◆ **Action item**: Using the entries below, output exactly the line containing "ATOM 93 N N" and all lines that follow it to the end.

◆ **Listed entries**:
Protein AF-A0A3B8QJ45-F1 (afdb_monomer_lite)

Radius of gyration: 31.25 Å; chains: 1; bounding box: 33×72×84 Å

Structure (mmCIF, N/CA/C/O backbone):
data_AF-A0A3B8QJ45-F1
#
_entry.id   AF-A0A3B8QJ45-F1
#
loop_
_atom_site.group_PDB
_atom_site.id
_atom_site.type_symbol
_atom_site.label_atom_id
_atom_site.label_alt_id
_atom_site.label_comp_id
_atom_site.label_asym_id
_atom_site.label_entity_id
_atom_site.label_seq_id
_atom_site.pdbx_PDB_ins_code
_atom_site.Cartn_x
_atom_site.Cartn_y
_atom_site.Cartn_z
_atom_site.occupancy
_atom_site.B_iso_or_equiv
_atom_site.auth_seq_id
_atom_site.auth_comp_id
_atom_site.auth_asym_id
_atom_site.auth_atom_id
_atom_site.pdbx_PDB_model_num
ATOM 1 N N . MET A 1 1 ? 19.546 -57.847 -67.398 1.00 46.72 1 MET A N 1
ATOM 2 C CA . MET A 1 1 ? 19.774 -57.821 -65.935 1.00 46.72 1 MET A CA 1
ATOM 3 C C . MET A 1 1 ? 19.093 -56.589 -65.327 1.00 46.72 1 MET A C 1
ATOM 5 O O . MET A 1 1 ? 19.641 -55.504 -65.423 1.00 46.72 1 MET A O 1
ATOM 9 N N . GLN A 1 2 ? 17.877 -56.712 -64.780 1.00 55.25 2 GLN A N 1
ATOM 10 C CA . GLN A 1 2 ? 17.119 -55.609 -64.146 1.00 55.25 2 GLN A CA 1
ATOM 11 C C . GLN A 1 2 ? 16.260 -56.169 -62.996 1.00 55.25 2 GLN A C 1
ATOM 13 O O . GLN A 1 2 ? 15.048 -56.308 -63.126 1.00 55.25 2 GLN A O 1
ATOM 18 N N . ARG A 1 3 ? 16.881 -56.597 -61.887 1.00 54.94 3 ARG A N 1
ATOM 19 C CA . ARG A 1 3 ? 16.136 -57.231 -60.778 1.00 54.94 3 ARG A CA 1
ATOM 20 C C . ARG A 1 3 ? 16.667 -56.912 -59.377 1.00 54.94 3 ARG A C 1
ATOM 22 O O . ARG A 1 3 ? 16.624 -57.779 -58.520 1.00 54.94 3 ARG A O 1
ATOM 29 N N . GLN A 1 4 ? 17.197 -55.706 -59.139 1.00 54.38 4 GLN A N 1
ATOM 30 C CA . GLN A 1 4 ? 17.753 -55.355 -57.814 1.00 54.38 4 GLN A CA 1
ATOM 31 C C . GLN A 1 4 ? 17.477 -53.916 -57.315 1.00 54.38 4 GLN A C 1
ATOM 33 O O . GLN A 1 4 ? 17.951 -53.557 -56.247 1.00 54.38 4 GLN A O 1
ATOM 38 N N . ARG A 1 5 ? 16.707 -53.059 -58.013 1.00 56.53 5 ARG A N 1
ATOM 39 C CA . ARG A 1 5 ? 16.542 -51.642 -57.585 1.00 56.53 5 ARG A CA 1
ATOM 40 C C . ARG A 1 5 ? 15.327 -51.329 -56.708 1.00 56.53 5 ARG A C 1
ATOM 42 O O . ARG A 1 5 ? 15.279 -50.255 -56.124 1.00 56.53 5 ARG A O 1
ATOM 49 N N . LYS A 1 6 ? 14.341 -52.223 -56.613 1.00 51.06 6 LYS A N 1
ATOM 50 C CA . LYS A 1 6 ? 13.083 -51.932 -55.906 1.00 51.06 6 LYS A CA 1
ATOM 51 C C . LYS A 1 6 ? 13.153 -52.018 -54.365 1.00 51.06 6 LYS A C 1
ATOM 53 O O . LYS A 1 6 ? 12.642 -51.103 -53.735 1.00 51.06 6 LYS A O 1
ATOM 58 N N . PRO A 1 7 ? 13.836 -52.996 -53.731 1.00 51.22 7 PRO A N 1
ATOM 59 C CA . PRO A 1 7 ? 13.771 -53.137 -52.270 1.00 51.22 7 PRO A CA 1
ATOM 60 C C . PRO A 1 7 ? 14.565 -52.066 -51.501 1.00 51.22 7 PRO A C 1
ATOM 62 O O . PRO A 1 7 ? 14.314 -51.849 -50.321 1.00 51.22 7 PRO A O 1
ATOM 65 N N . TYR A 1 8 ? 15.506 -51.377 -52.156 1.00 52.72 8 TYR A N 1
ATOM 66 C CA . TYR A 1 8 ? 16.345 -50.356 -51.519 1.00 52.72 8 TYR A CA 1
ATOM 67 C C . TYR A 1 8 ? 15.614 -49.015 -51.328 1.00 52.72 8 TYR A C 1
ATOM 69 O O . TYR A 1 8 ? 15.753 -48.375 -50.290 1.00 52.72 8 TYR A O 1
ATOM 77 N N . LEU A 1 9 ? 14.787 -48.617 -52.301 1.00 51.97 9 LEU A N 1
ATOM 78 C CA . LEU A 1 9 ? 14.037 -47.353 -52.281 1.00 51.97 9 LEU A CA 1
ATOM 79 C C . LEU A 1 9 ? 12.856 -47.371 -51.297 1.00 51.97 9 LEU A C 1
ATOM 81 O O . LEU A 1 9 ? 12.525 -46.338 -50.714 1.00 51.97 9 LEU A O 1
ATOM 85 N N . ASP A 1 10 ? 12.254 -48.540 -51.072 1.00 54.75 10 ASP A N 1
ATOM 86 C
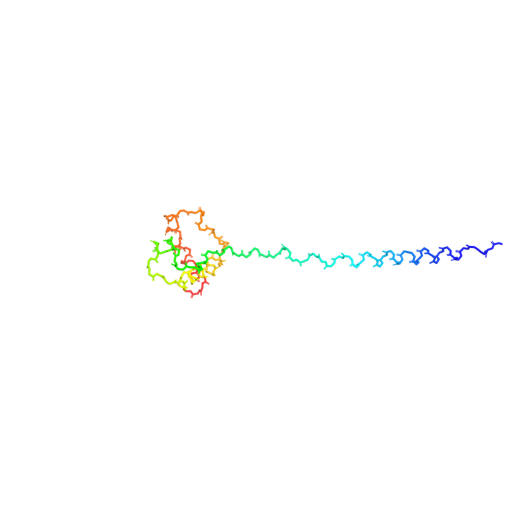 CA . ASP A 1 10 ? 11.135 -48.690 -50.136 1.00 54.75 10 ASP A CA 1
ATOM 87 C C . ASP A 1 10 ? 11.605 -48.659 -48.665 1.00 54.75 10 ASP A C 1
ATOM 89 O O . ASP A 1 10 ? 10.922 -48.086 -47.815 1.00 54.75 10 ASP A O 1
ATOM 93 N N . GLY A 1 11 ? 12.806 -49.174 -48.360 1.00 55.78 11 GLY A N 1
ATOM 94 C CA . GLY A 1 11 ? 13.382 -49.161 -47.004 1.00 55.78 11 GLY A CA 1
ATOM 95 C C . GLY A 1 11 ? 13.840 -47.778 -46.521 1.00 55.78 11 GLY A C 1
ATOM 96 O O . GLY A 1 11 ? 13.642 -47.415 -45.363 1.00 55.78 11 GLY A O 1
ATOM 97 N N . MET A 1 12 ? 14.398 -46.953 -47.413 1.00 57.72 12 MET A N 1
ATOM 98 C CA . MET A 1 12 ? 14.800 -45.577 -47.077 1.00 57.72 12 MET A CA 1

◆ **Your solution**:
ATOM 93 N N . GLY A 1 11 ? 12.806 -49.174 -48.360 1.00 55.78 11 GLY A N 1
ATOM 94 C CA . GLY A 1 11 ? 13.382 -49.161 -47.004 1.00 55.78 11 GLY A CA 1
ATOM 95 C C . GLY A 1 11 ? 13.840 -47.778 -46.521 1.00 55.78 11 GLY A C 1
ATOM 96 O O . GLY A 1 11 ? 13.642 -47.415 -45.363 1.00 55.78 11 GLY A O 1
ATOM 97 N N . MET A 1 12 ? 14.398 -46.953 -47.413 1.00 57.72 12 MET A N 1
ATOM 98 C CA . MET A 1 12 ? 14.800 -45.577 -47.077 1.00 57.72 12 MET A CA 1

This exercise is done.